(YOUR TASK)
Your answer should be only the lines below from the one with "ATOM 137 O O" to the one with "ATOM 146 O O", repeated exactly, ends included.

Extracted records:
* * *

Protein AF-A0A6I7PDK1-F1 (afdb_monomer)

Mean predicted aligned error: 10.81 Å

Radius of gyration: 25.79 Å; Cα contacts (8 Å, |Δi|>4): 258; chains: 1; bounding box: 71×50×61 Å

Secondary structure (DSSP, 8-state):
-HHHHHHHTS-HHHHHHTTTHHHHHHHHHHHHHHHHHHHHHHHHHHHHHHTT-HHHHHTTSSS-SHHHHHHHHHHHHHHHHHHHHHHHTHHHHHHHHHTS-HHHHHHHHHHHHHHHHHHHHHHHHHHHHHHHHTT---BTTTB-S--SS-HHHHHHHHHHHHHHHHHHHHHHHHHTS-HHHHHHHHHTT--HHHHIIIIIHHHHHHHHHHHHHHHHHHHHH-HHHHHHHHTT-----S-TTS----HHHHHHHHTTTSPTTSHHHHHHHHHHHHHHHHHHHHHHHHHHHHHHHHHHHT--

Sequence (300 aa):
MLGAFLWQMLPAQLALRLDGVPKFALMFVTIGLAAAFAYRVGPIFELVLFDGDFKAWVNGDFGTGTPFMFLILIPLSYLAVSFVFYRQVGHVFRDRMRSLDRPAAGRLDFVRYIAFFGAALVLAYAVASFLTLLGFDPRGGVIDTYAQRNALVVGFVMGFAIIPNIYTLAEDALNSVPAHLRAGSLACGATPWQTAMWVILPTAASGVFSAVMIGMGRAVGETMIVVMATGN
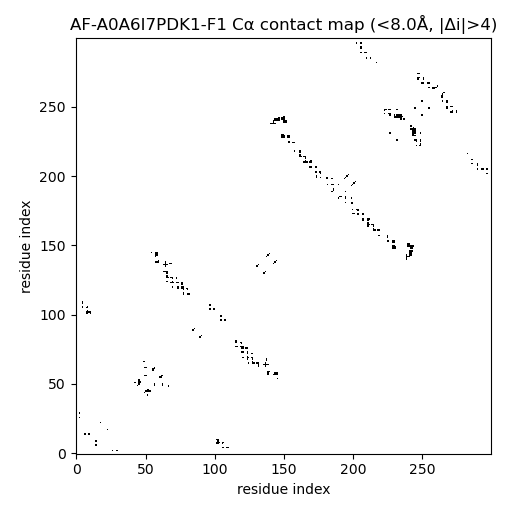TPILDWNIFAGLRTLSANIAVELPEAVKDGTNYRVLFLCALTLFIMTFVINTFAELIRQRFRKRAFQL

Solvent-accessible surface area (backbone atoms only — not comparable to full-atom values): 15944 Å² total; per-residue (Å²): 111,69,69,58,43,57,55,44,45,43,56,69,72,58,50,61,72,35,58,60,69,58,44,55,54,49,49,54,52,51,50,52,51,49,51,56,48,48,65,67,44,44,64,56,51,35,36,77,59,36,76,62,38,62,68,51,38,44,64,63,77,48,89,73,40,34,52,61,44,19,62,69,30,35,65,59,25,36,51,50,51,50,51,52,42,51,74,76,46,38,66,65,51,52,56,54,44,72,76,41,56,67,46,56,32,28,49,53,51,45,53,50,50,52,50,45,51,51,51,9,50,53,47,11,44,54,52,17,48,52,42,35,72,73,65,54,54,50,58,80,67,73,36,52,60,83,43,96,32,10,44,52,60,29,52,52,55,51,50,63,67,32,46,63,59,24,48,55,42,27,49,54,24,53,68,68,52,61,67,65,62,56,51,51,38,45,72,73,70,45,50,73,67,52,36,43,65,70,48,44,45,63,70,18,37,44,38,37,52,44,18,48,52,53,28,51,55,49,55,75,66,49,41,67,63,42,38,69,36,14,64,58,35,85,47,93,65,95,42,50,41,36,29,40,52,50,73,65,40,48,40,69,62,46,56,82,71,40,56,83,91,34,73,67,38,54,50,44,51,49,51,50,52,51,52,49,52,52,52,50,52,53,52,50,53,54,51,54,52,40,54,54,42,48,57,53,61,75,76,110

pLDDT: mean 83.8, std 8.34, range [46.31, 95.19]

Foldseek 3Di:
DVVVLVLLLDDPVVNVVCPDPNVVVVVVVVVVVVVVVCVVCVQVLCCVQVVRDPQCVLQVVDDFLLSVQLVVQLVVLLVVLVVVCCVPPVVVLVVVLVPDDRNVSSVVVVVVVVVSSVSSSVVSNVVSVVCRVVVDRCRPPQGYRADQQFLLQLVVVLVVVLVVQLVVQLVVLLVPQDVVLLVVCVVVVHDPVCCVPPPRCLLSVLRSLLSVLVSVLVSLVPQPSLCVRLVQDPDDDPHRSHRHHDLVNCLVPCCVVDDPPDPVNVVNVVSVVVSVVVSVVSVVVSVVVSVVSVVVSVVD

Structure (mmCIF, N/CA/C/O backbone):
data_AF-A0A6I7PDK1-F1
#
_entry.id   AF-A0A6I7PDK1-F1
#
loop_
_atom_site.group_PDB
_atom_site.id
_atom_site.type_symbol
_atom_site.label_atom_id
_atom_site.label_alt_id
_atom_site.label_comp_id
_atom_site.label_asym_id
_atom_site.label_entity_id
_atom_site.label_seq_id
_atom_site.pdbx_PDB_ins_code
_atom_site.Cartn_x
_atom_site.Cartn_y
_atom_site.Cartn_z
_atom_site.occupancy
_atom_site.B_iso_or_equiv
_atom_site.auth_seq_id
_atom_site.auth_comp_id
_atom_site.auth_asym_id
_atom_site.auth_atom_id
_atom_site.pdbx_PDB_model_num
ATOM 1 N N . MET A 1 1 ? -10.840 -12.278 6.856 1.00 66.06 1 MET A N 1
ATOM 2 C CA . MET A 1 1 ? -12.138 -11.688 7.268 1.00 66.06 1 MET A CA 1
ATOM 3 C C . MET A 1 1 ? -13.094 -12.710 7.879 1.00 66.06 1 MET A C 1
ATOM 5 O O . MET A 1 1 ? -13.588 -12.445 8.964 1.00 66.06 1 MET A O 1
ATOM 9 N N . LEU A 1 2 ? -13.302 -13.888 7.276 1.00 70.19 2 LEU A N 1
ATOM 10 C CA . LEU A 1 2 ? -14.195 -14.931 7.820 1.00 70.19 2 LEU A CA 1
ATOM 11 C C . LEU A 1 2 ? -13.904 -15.311 9.287 1.00 70.19 2 LEU A C 1
ATOM 13 O O . LEU A 1 2 ? -14.825 -15.376 10.094 1.00 70.19 2 LEU A O 1
ATOM 17 N N . GLY A 1 3 ? -12.628 -15.457 9.665 1.00 70.50 3 GLY A N 1
ATOM 18 C CA . GLY A 1 3 ? -12.240 -15.742 11.055 1.00 70.50 3 GLY A CA 1
ATOM 19 C C . GLY A 1 3 ? -12.674 -14.673 12.069 1.00 70.50 3 GLY A C 1
ATOM 20 O O . GLY A 1 3 ? -12.996 -15.004 13.205 1.00 70.50 3 GLY A O 1
ATOM 21 N N . ALA A 1 4 ? -12.759 -13.402 11.661 1.00 70.69 4 ALA A N 1
ATOM 22 C CA . ALA A 1 4 ? -13.217 -12.321 12.535 1.00 70.69 4 ALA A CA 1
ATOM 23 C C . ALA A 1 4 ? -14.735 -12.381 12.773 1.00 70.69 4 ALA A C 1
ATOM 25 O O . ALA A 1 4 ? -15.183 -12.173 13.898 1.00 70.69 4 ALA A O 1
ATOM 26 N N . PHE A 1 5 ? -15.521 -12.723 11.747 1.00 73.56 5 PHE A N 1
ATOM 27 C CA . PHE A 1 5 ? -16.965 -12.931 11.897 1.00 73.56 5 PHE A CA 1
ATOM 28 C C . PHE A 1 5 ? -17.278 -14.154 12.757 1.00 73.56 5 PHE A C 1
ATOM 30 O O . PHE A 1 5 ? -18.109 -14.070 13.658 1.00 73.56 5 PHE A O 1
ATOM 37 N N . LEU A 1 6 ? -16.548 -15.256 12.557 1.00 74.38 6 LEU A N 1
ATOM 38 C CA . LEU A 1 6 ? -16.653 -16.438 13.415 1.00 74.38 6 LEU A CA 1
ATOM 39 C C . LEU A 1 6 ? -16.333 -16.102 14.879 1.00 74.38 6 LEU A C 1
ATOM 41 O O . LEU A 1 6 ? -17.019 -16.572 15.782 1.00 74.38 6 LEU A O 1
ATOM 45 N N . TRP A 1 7 ? -15.352 -15.227 15.122 1.00 74.44 7 TRP A N 1
ATOM 46 C CA . TRP A 1 7 ? -15.032 -14.756 16.469 1.00 74.44 7 TRP A CA 1
ATOM 47 C C . TRP A 1 7 ? -16.140 -13.893 17.087 1.00 74.44 7 TRP A C 1
ATOM 49 O O . TRP A 1 7 ? -16.422 -14.002 18.276 1.00 74.44 7 TRP A O 1
ATOM 59 N N . GLN A 1 8 ? -16.801 -13.045 16.295 1.00 71.75 8 GLN A N 1
ATOM 60 C CA . GLN A 1 8 ? -17.927 -12.229 16.767 1.00 71.75 8 GLN A CA 1
ATOM 61 C C . GLN A 1 8 ? -19.172 -13.058 17.110 1.00 71.75 8 GLN A C 1
ATOM 63 O O . GLN A 1 8 ? -19.985 -12.625 17.925 1.00 71.75 8 GLN A O 1
ATOM 68 N N . MET A 1 9 ? -19.317 -14.240 16.507 1.00 75.25 9 MET A N 1
ATOM 69 C CA . MET A 1 9 ? -20.407 -15.176 16.786 1.00 75.25 9 MET A CA 1
ATOM 70 C C . MET A 1 9 ? -20.197 -15.977 18.080 1.00 75.25 9 MET A C 1
ATOM 72 O O . MET A 1 9 ? -21.146 -16.597 18.562 1.00 75.25 9 MET A O 1
ATOM 76 N N . LEU A 1 10 ? -18.988 -15.972 18.654 1.00 77.06 10 LEU A N 1
ATOM 77 C CA . LEU A 1 10 ? -18.706 -16.685 19.897 1.00 77.06 10 LEU A CA 1
ATOM 78 C C . LEU A 1 10 ? -19.400 -16.021 21.100 1.00 77.06 10 LEU A C 1
ATOM 80 O O . LEU A 1 10 ? -19.399 -14.790 21.218 1.00 77.06 10 LEU A O 1
ATOM 84 N N . PRO A 1 11 ? -19.939 -16.816 22.047 1.00 76.69 11 PRO A N 1
ATOM 85 C CA . PRO A 1 11 ? -20.447 -16.295 23.312 1.00 76.69 11 PRO A CA 1
ATOM 86 C C . PRO A 1 11 ? -19.362 -15.507 24.051 1.00 76.69 11 PRO A C 1
ATOM 88 O O . PRO A 1 11 ? -18.204 -15.929 24.100 1.00 76.69 11 PRO A O 1
ATOM 91 N N . ALA A 1 12 ? -19.738 -14.392 24.686 1.00 71.44 12 ALA A N 1
ATOM 92 C CA . ALA A 1 12 ? -18.787 -13.491 25.347 1.00 71.44 12 ALA A CA 1
ATOM 93 C C . ALA A 1 12 ? -17.899 -14.203 26.388 1.00 71.44 12 ALA A C 1
ATOM 95 O O . ALA A 1 12 ? -16.714 -13.902 26.495 1.00 71.44 12 ALA A O 1
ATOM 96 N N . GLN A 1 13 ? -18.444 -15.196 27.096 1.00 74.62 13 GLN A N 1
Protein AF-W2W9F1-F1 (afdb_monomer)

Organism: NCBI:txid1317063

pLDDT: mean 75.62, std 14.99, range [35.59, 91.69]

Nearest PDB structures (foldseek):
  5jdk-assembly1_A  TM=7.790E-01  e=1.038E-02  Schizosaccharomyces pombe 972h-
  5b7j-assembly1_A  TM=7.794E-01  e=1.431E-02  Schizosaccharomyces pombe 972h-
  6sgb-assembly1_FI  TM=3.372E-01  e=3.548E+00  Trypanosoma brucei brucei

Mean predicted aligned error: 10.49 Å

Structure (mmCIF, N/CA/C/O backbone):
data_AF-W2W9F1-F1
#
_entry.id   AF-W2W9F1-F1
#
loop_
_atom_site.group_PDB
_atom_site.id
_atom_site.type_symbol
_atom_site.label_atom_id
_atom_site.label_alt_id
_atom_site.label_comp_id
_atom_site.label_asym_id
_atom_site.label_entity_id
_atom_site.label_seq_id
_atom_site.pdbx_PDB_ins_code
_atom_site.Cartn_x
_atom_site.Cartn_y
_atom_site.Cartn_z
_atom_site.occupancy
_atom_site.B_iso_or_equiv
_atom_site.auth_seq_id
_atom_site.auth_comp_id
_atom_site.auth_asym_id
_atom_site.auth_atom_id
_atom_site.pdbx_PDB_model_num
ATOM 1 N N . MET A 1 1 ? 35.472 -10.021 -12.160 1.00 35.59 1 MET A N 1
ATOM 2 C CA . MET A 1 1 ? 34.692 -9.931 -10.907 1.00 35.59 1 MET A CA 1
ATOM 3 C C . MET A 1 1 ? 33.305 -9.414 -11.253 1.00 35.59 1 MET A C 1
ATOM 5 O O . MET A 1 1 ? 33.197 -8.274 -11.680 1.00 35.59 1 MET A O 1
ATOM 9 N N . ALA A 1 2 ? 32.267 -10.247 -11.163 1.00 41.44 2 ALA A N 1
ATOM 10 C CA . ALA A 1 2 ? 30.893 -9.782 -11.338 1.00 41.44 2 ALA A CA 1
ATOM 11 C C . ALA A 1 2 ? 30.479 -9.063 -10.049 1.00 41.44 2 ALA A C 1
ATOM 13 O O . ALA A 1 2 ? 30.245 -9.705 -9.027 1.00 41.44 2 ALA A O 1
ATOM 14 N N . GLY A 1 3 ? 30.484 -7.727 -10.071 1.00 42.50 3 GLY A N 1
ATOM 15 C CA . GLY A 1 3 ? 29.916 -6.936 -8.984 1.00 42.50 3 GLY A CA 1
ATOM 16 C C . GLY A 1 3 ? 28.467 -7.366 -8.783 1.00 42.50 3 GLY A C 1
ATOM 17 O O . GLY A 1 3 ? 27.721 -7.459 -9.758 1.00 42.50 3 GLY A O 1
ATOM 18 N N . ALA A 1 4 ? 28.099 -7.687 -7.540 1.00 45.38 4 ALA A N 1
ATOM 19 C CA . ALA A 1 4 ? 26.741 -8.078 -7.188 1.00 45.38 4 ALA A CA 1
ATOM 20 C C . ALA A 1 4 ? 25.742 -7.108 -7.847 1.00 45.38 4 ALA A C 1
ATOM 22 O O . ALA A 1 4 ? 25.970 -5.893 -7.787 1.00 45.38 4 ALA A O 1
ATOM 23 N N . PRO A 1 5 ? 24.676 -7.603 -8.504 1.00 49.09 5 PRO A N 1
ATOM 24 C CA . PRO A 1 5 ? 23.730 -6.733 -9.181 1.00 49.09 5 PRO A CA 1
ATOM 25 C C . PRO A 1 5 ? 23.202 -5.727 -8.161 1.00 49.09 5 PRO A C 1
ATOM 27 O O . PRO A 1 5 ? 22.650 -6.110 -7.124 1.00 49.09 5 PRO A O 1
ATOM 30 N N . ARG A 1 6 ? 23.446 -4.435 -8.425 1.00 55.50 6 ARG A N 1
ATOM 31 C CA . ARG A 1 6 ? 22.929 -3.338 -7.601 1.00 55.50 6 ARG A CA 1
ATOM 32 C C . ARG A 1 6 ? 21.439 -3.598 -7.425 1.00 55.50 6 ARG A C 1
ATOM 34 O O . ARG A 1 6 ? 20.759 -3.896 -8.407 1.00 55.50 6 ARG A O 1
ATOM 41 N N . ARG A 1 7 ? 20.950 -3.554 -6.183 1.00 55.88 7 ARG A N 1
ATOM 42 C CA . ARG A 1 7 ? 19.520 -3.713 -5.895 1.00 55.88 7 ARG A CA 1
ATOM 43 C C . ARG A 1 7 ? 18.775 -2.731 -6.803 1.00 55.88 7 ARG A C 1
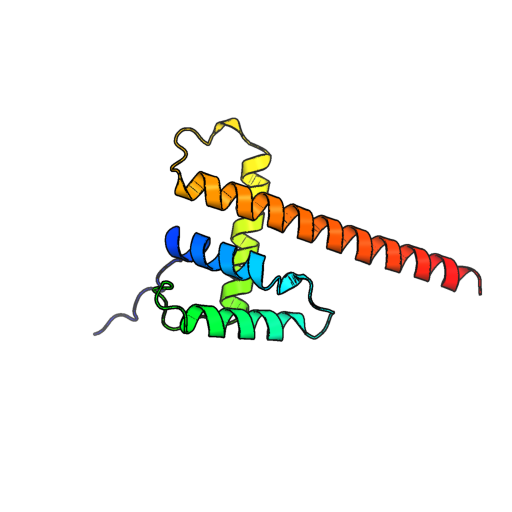
ATOM 45 O O . ARG A 1 7 ? 18.943 -1.530 -6.632 1.00 55.88 7 ARG A O 1
ATOM 52 N N . LYS A 1 8 ? 18.040 -3.236 -7.800 1.00 63.69 8 LYS A N 1
ATOM 53 C CA . LYS A 1 8 ? 17.188 -2.393 -8.644 1.00 63.69 8 LYS A CA 1
ATOM 54 C C . LYS A 1 8 ? 16.177 -1.727 -7.718 1.00 63.69 8 LYS A C 1
ATOM 56 O O . LYS A 1 8 ? 15.469 -2.434 -6.994 1.00 63.69 8 LYS A O 1
ATOM 61 N N . ASN A 1 9 ? 16.194 -0.400 -7.671 1.00 71.50 9 ASN A N 1
ATOM 62 C CA . ASN A 1 9 ? 15.155 0.362 -6.991 1.00 71.50 9 ASN A CA 1
ATOM 63 C C . ASN A 1 9 ? 13.825 0.110 -7.705 1.00 71.50 9 ASN A C 1
ATOM 65 O O . ASN A 1 9 ? 13.841 -0.239 -8.883 1.00 71.50 9 ASN A O 1
ATOM 69 N N . PHE A 1 10 ? 12.721 0.246 -6.972 1.00 76.00 10 PHE A N 1
ATOM 70 C CA . PHE A 1 10 ? 11.394 0.200 -7.575 1.00 76.00 10 PHE A CA 1
ATOM 71 C C . PHE A 1 10 ? 11.251 1.369 -8.551 1.00 76.00 10 PHE A C 1
ATOM 73 O O . PHE A 1 10 ? 11.610 2.493 -8.186 1.00 76.00 10 PHE A O 1
ATOM 80 N N . THR A 1 11 ? 10.794 1.094 -9.768 1.00 82.75 11 THR A N 1
ATOM 81 C CA . THR A 1 11 ? 10.394 2.125 -10.734 1.00 82.75 11 THR A CA 1
ATOM 82 C C . THR A 1 11 ? 8.960 2.579 -10.473 1.00 82.75 11 THR A C 1
ATOM 84 O O . THR A 1 11 ? 8.221 1.925 -9.736 1.00 82.75 11 THR A O 1
ATOM 87 N N . ASP A 1 12 ? 8.551 3.689 -11.083 1.00 80.69 12 ASP A N 1
ATOM 88 C CA . ASP A 1 12 ? 7.182 4.191 -10.951 1.00 80.69 12 ASP A CA 1
ATOM 89 C C . ASP A 1 12 ? 6.140 3.218 -11.518 1.00 80.69 12 ASP A C 1
ATOM 91 O O . ASP A 1 12 ? 5.128 2.987 -10.862 1.00 80.69 12 ASP A O 1
ATOM 95 N N . ASP A 1 13 ? 6.434 2.533 -12.629 1.00 82.12 13 ASP A N 1
ATOM 96 C CA . ASP A 1 13 ? 5.587 1.447 -13.145 1.00 82.12 13 ASP A CA 1
ATOM 97 C C . ASP A 1 13 ? 5.438 0.286 -12.147 1.00 82.12 13 ASP A C 1
ATOM 99 O O . ASP A 1 13 ? 4.345 -0.249 -11.953 1.00 82.12 13 ASP A O 1
ATOM 103 N N . GLU A 1 14 ? 6.538 -0.110 -11.488 1.00 84.56 14 GLU A N 1
ATOM 104 C CA . GLU A 1 14 ? 6.517 -1.164 -10.467 1.00 84.56 14 GLU A CA 1
ATOM 105 C C . GLU A 1 14 ? 5.699 -0.725 -9.247 1.00 84.56 14 GLU A C 1
ATOM 107 O O . GLU A 1 14 ? 4.954 -1.531 -8.687 1.00 84.56 14 GLU A O 1
ATOM 112 N N . ASP A 1 15 ? 5.815 0.543 -8.841 1.00 87.00 15 ASP A N 1
ATOM 113 C CA . ASP A 1 15 ? 5.012 1.110 -7.761 1.00 87.00 15 ASP A CA 1
ATOM 114 C C . ASP A 1 15 ? 3.527 1.134 -8.129 1.00 87.00 15 ASP A C 1
ATOM 116 O O . ASP A 1 15 ? 2.701 0.735 -7.310 1.00 87.00 15 ASP A O 1
ATOM 120 N N . LEU A 1 16 ? 3.178 1.559 -9.345 1.00 87.38 16 LEU A N 1
ATOM 121 C CA . LEU A 1 16 ? 1.794 1.635 -9.807 1.00 87.38 16 LEU A CA 1
ATOM 122 C C . LEU A 1 16 ? 1.159 0.240 -9.879 1.00 87.38 16 LEU A C 1
ATOM 124 O O . LEU A 1 16 ? 0.080 0.020 -9.322 1.00 87.38 16 LEU A O 1
ATOM 128 N N . ALA A 1 17 ? 1.850 -0.733 -10.481 1.00 87.62 17 ALA A N 1
ATOM 129 C CA . ALA A 1 17 ? 1.404 -2.126 -10.518 1.00 87.62 17 ALA A CA 1
ATOM 130 C C . ALA
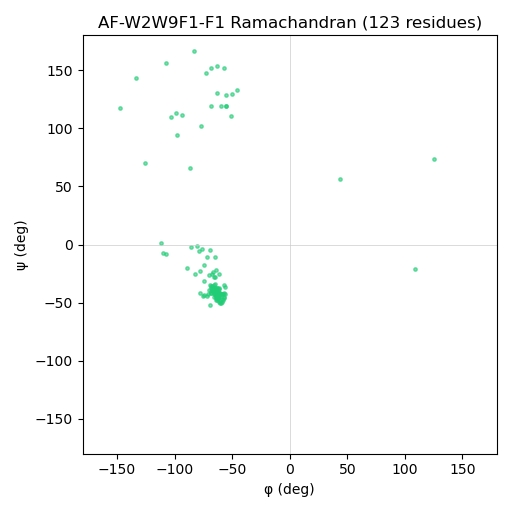 A 1 17 ? 1.232 -2.703 -9.102 1.00 87.62 17 ALA A C 1
ATOM 132 O O . ALA A 1 17 ? 0.221 -3.342 -8.792 1.00 87.62 17 ALA A O 1
ATOM 133 N N . GLN A 1 18 ? 2.182 -2.417 -8.206 1.00 88.31 18 GLN A N 1
ATOM 134 C CA . GLN A 1 18 ? 2.094 -2.829 -6.812 1.00 88.31 18 GLN A CA 1
ATOM 135 C C . GLN A 1 18 ? 0.890 -2.187 -6.102 1.00 88.31 18 GLN A C 1
ATOM 137 O O . GLN A 1 18 ? 0.171 -2.888 -5.388 1.00 88.31 18 GLN A O 1
ATOM 142 N N . LEU A 1 19 ? 0.645 -0.888 -6.284 1.00 90.38 19 LEU A N 1
ATOM 143 C CA . LEU A 1 19 ? -0.473 -0.175 -5.657 1.00 90.38 19 LEU A CA 1
ATOM 144 C C . LEU A 1 19 ? -1.825 -0.686 -6.153 1.00 90.38 19 LEU A C 1
ATOM 146 O O . LEU A 1 19 ? -2.702 -0.941 -5.327 1.00 90.38 19 LEU A O 1
ATOM 150 N N . ARG A 1 20 ? -1.976 -0.939 -7.458 1.00 90.06 20 ARG A N 1
ATOM 151 C CA . ARG A 1 20 ? -3.182 -1.566 -8.029 1.00 90.06 20 ARG A CA 1
ATOM 152 C C . ARG A 1 20 ? -3.461 -2.926 -7.385 1.00 90.06 20 ARG A C 1
ATOM 154 O O . ARG A 1 20 ? -4.583 -3.189 -6.949 1.00 90.06 20 ARG A O 1
ATOM 161 N N . GLN A 1 21 ? -2.435 -3.768 -7.246 1.00 89.69 21 GLN A N 1
ATOM 162 C CA . GLN A 1 21 ? -2.593 -5.082 -6.620 1.00 89.69 21 GLN A CA 1
ATOM 163 C C . GLN A 1 21 ? -2.913 -4.978 -5.120 1.00 89.69 21 GLN A C 1
ATOM 165 O O . GLN A 1 21 ? -3.745 -5.727 -4.606 1.00 89.69 21 GLN A O 1
ATOM 170 N N . ILE A 1 22 ? -2.292 -4.031 -4.408 1.00 90.31 22 ILE A N 1
ATOM 171 C CA . ILE A 1 22 ? -2.579 -3.753 -2.993 1.00 90.31 22 ILE A CA 1
ATOM 172 C C . ILE A 1 22 ? -4.015 -3.257 -2.820 1.00 90.31 22 ILE A C 1
ATOM 174 O O . ILE A 1 22 ? -4.689 -3.678 -1.880 1.00 90.31 22 ILE A O 1
ATOM 178 N N . HIS A 1 23 ? -4.499 -2.413 -3.726 1.00 89.25 23 HIS A N 1
ATOM 179 C CA . HIS A 1 23 ? -5.873 -1.924 -3.729 1.00 89.25 23 HIS A CA 1
ATOM 180 C C . HIS A 1 23 ? -6.888 -3.053 -3.974 1.00 89.25 23 HIS A C 1
ATOM 182 O O . HIS A 1 23 ? -7.932 -3.107 -3.320 1.00 89.25 23 HIS A O 1
ATOM 188 N N . ALA A 1 24 ? -6.560 -4.016 -4.839 1.00 88.19 24 ALA A N 1
ATOM 189 C CA . ALA A 1 24 ? -7.395 -5.192 -5.067 1.00 88.19 24 ALA A CA 1
ATOM 190 C C . ALA A 1 24 ? -7.427 -6.146 -3.853 1.00 88.19 24 ALA A C 1
ATOM 192 O O . ALA A 1 24 ? -8.505 -6.502 -3.371 1.00 88.19 24 ALA A O 1
ATOM 193 N N . ASP A 1 25 ? -6.259 -6.541 -3.335 1.00 86.75 25 ASP A N 1
ATOM 194 C CA . ASP A 1 25 ? -6.135 -7.596 -2.315 1.00 86.75 25 ASP A CA 1
ATOM 195 C C . ASP A 1 25 ? -6.226 -7.102 -0.864 1.00 86.75 25 ASP A C 1
ATOM 197 O O . ASP A 1 25 ? -6.479 -7.899 0.046 1.00 86.75 25 ASP A O 1
ATOM 201 N N . ARG A 1 26 ? -5.988 -5.806 -0.633 1.00 88.31 26 ARG A N 1
ATOM 202 C CA . ARG A 1 26 ? -6.026 -5.121 0.671 1.00 88.31 26 ARG A CA 1
ATOM 203 C C . ARG A 1 26 ? -5.345 -5.916 1.796 1.00 88.31 26 ARG A C 1
ATOM 205 O O . ARG A 1 26 ? -5.954 -6.185 2.837 1.00 88.31 26 ARG A O 1
ATOM 212 N N . PRO A 1 27 ? -4.060 -6.292 1.633 1.00 85.69 27 PRO A N 1
ATOM 213 C CA . PRO A 1 27 ? -3.348 -7.138 2.597 1.00 85.69 27 PRO A CA 1
ATOM 214 C C . PRO A 1 27 ? -3.229 -6.509 3.996 1.00 85.69 27 PRO A C 1
ATOM 216 O O . PRO A 1 27 ? -3.134 -7.230 4.990 1.00 85.69 27 PRO A O 1
ATOM 219 N N . PHE A 1 28 ? -3.279 -5.177 4.081 1.00 83.12 28 PHE A N 1
ATOM 220 C CA . PHE A 1 28 ? -3.205 -4.392 5.315 1.00 83.12 28 PHE A CA 1
ATOM 221 C C . PHE A 1 28 ? -4.490 -4.422 6.162 1.00 83.12 28 PHE A C 1
ATOM 223 O O . PHE A 1 28 ? -4.424 -4.137 7.354 1.00 83.12 28 PHE A O 1
ATOM 230 N N . LEU A 1 29 ? -5.636 -4.816 5.592 1.00 82.19 29 LEU A N 1
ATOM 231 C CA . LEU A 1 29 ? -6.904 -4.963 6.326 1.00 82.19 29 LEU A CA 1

* * *

(ANSWER)
ATOM 137 O O . GLN A 1 18 ? 0.171 -2.888 -5.388 1.00 88.31 18 GLN A O 1
ATOM 142 N N . LEU A 1 19 ? 0.645 -0.888 -6.284 1.00 90.38 19 LEU A N 1
ATOM 143 C CA . LEU A 1 19 ? -0.473 -0.175 -5.657 1.00 90.38 19 LEU A CA 1
ATOM 144 C C . LEU A 1 19 ? -1.825 -0.686 -6.153 1.00 90.38 19 LEU A C 1
ATOM 146 O O . LEU A 1 19 ? -2.702 -0.941 -5.327 1.00 90.38 19 LEU A O 1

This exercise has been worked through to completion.